Uudeberg Tuuli, Paeske Laura, Hinrikus Hiie, Lass Jaanus, Bachmann Maie
Annu Int Conf IEEE Eng Med Biol Soc. 2020 Jul;2020:276-279. doi: 10.1109/EMBC44109.2020.9175274.
The aim of this study was to evaluate individual level of natural variability of electroencephalogram (EEG) based markers. Three linear: alpha power variability, spectral asymmetry index, relative gamma power and three nonlinear methods: Higuchi's fractal dimension, detrended fluctuation analysis, and Lempel-Ziv complexity were selected. The markers were evaluated over 15 sessions acquired in 14 months. The results indicate that individual natural variability for five of the selected markers is lower compared to differences between healthy and depressed groups of subjects in our previous studies. The results of the current study suggest that EEG based markers can be applied for evaluation of disturbances in brain activity at individual level.Clinical Relevance-The indicated stability in the current study of widely used EEG-based markers at individual level suggests a promising opportunity to apply EEG as a novel method in diagnoses of brain mental disorders in clinical practice.

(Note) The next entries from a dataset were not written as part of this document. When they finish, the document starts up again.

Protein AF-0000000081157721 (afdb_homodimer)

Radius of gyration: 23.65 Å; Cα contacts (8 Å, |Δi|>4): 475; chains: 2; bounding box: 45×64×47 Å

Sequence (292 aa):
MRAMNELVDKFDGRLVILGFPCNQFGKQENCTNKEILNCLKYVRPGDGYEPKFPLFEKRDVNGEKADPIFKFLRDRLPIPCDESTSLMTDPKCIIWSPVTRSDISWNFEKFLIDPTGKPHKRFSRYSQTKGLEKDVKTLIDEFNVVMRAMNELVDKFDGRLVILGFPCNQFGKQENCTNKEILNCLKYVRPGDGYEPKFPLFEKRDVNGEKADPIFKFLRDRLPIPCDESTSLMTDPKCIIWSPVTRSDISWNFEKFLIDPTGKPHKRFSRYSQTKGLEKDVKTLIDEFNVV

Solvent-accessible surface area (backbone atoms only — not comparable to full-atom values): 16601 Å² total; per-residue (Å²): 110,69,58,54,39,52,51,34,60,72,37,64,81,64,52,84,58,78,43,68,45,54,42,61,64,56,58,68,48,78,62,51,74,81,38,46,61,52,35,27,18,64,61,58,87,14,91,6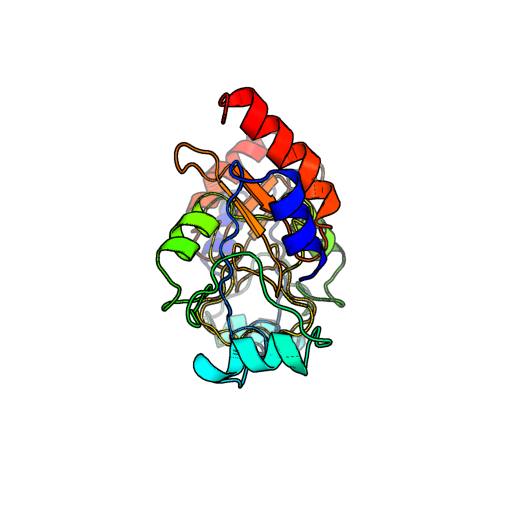8,40,70,78,76,43,59,70,50,64,69,45,45,61,48,36,74,74,25,39,66,67,39,53,51,48,28,68,75,44,42,52,28,76,83,44,71,44,76,35,33,64,57,38,82,32,50,75,45,41,43,37,42,36,33,50,79,53,58,76,70,49,46,76,44,58,45,98,85,68,47,80,71,48,29,35,35,58,81,55,53,63,73,66,46,49,59,58,52,49,50,48,34,62,75,66,64,59,114,110,69,59,54,39,52,51,36,60,73,38,64,83,66,52,85,60,78,41,67,46,56,41,61,64,57,57,67,50,78,61,52,73,82,39,46,60,51,35,27,17,64,61,56,88,13,91,67,41,70,78,76,43,58,71,51,64,70,45,46,63,50,36,76,74,25,38,68,67,39,54,51,49,29,68,76,44,41,53,27,77,82,44,72,45,76,37,34,64,56,38,82,32,52,76,48,39,43,36,44,37,33,51,77,52,58,76,70,49,45,75,44,61,45,97,86,70,46,81,70,49,29,37,34,59,80,56,53,62,72,66,45,48,60,58,51,49,50,48,35,62,75,64,64,59,112

Nearest PDB structures (foldseek):
  1gp1-assembly1_A  TM=9.796E-01  e=8.122E-20  Bos taurus
  2f8a-assembly1_A  TM=9.807E-01  e=3.559E-18  Homo sapiens
  2he3-assembly1_A  TM=9.758E-01  e=2.603E-17  Homo sapiens
  2i3y-assembly1_A  TM=9.398E-01  e=7.951E-14  Homo sapiens
  2r37-assembly1_A  TM=9.343E-01  e=6.212E-13  Homo sapiens

Foldseek 3Di:
DVLQQVLCVVCPPLDADEAEDECLQQNPPVDAQVCVQVCVCPPVVHPGDDDPHDYDGHAALDADRHDVVSVVLCVQAQAAPVGRDDAEDDCVRHDHPDDDSSGQRDPPWDWDAAPVRHTDGTHHNPDDSVNCNVVSVVRCVVVVRD/DVLQQVLCVVCPPLDADEAEAECLQQNPPVDAQVCVQVCVCPPVVHPGDDDPHDYDGHAALDADRHDVVSVVLCVQAQAAPVGRDDAEDDCVRRDHPDDDSSGQRDPPWDWDAAPVRHTDGTHHNPDDSVVCNVVSVVRCVVVVRD

Organism: Pinctada imbricata (NCBI:txid66713)

Secondary structure (DSSP, 8-state):
-HHHHHHHHHTTTS----B----TBTT-----HHHHHHHHHHTSS-TT---SS-BPPP---SSTT--HHHHHHHHH--S-TT-SSEEESSGGGB-SSSEETT---STT-EEEE-TTS-EEEEE-TTS-HHHHHHHHHHHHHHHT--/-HHHHHHHHHTTTS----B----TBTT-----HHHHHHHHHHTSS-TT---SS-BPPP---SSTT--HHHHHHHHH--S-TT-SSEEESSGGGB-SSSEETT---STT-EEEE-TTS-EEEEE-TTS-HHHHHHHHHHHHHHHT--

pLDDT: mean 90.17, std 8.76, range [51.72, 98.25]

InterPro domains:
  IPR000889 Glutathione peroxidase [PF00255] (3-74)
  IPR000889 Glutathione peroxidase [PIRSF000303] (4-141)
  IPR000889 Glutathione peroxidase [PR01011] (15-31)
  IPR000889 Glutathione peroxidase [PR01011] (104-113)
  IPR000889 Glutathione peroxidase [PS51355] (1-146)
  IPR000889 Glutathione peroxidase [PTHR11592] (2-140)
  IPR029760 Glutathione peroxidase conserved site [PS00763] (18-25)
  IPR036249 Thioredoxin-like superfamily [SSF52833] (1-141)

Structure (mmCIF, N/CA/C/O backbone):
data_AF-0000000081157721-model_v1
#
loop_
_entity.id
_entity.type
_entity.pdbx_description
1 polymer 'Glutathione peroxidase'
#
loop_
_atom_site.group_PDB
_atom_site.id
_atom_site.type_symbol
_atom_site.label_atom_id
_atom_site.label_alt_id
_atom_site.label_comp_id
_atom_site.label_asym_id
_atom_site.label_entity_id
_atom_site.label_seq_id
_atom_site.pdbx_PDB_ins_code
_atom_site.Cartn_x
_atom_site.Cartn_y
_atom_site.Cartn_z
_atom_site.occupancy
_atom_site.B_iso_or_equiv
_atom_site.auth_seq_id
_atom_site.auth_comp_id
_atom_site.auth_asym_id
_atom_site.auth_atom_id
_atom_site.pdbx_PDB_model_num
ATOM 1 N N . MET A 1 1 ? -5.344 18.141 17.062 1 76.88 1 MET A N 1
ATOM 2 C CA . MET A 1 1 ? -5.562 19.484 16.547 1 76.88 1 MET A CA 1
ATOM 3 C C . MET A 1 1 ? -4.902 20.531 17.438 1 76.88 1 MET A C 1
ATOM 5 O O . MET A 1 1 ? -4.129 21.375 16.969 1 76.88 1 MET A O 1
ATOM 9 N N . ARG A 1 2 ? -5.027 20.328 18.766 1 79.38 2 ARG A N 1
ATOM 10 C CA . ARG A 1 2 ? -4.414 21.297 19.672 1 79.38 2 ARG A CA 1
ATOM 11 C C . ARG A 1 2 ? -2.895 21.25 19.578 1 79.38 2 ARG A C 1
ATOM 13 O O . ARG A 1 2 ? -2.236 22.297 19.594 1 79.38 2 ARG A O 1
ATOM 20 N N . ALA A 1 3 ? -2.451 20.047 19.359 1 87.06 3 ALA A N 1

本研究的目的是评估基于脑电图(EEG)的标志物的个体自然变异性水平。选择了三个线性指标:α波功率变异性、频谱不对称指数、相对γ波功率,以及三种非线性方法: Higuchi分形维数、去趋势波动分析和Lempel-Ziv复杂度。在14个月内采集的15次实验中对这些标志物进行了评估。结果表明,与我们之前研究中健康组和抑郁组受试者之间的差异相比,所选五个标志物的个体自然变异性较低。当前研究结果表明,基于EEG的标志物可用于个体水平脑活动紊乱的评估。临床相关性——当前研究中所指出的广泛使用的基于EEG的标志物在个体水平的稳定性,表明在临床实践中将EEG作为诊断脑精神障碍的新方法具有广阔前景。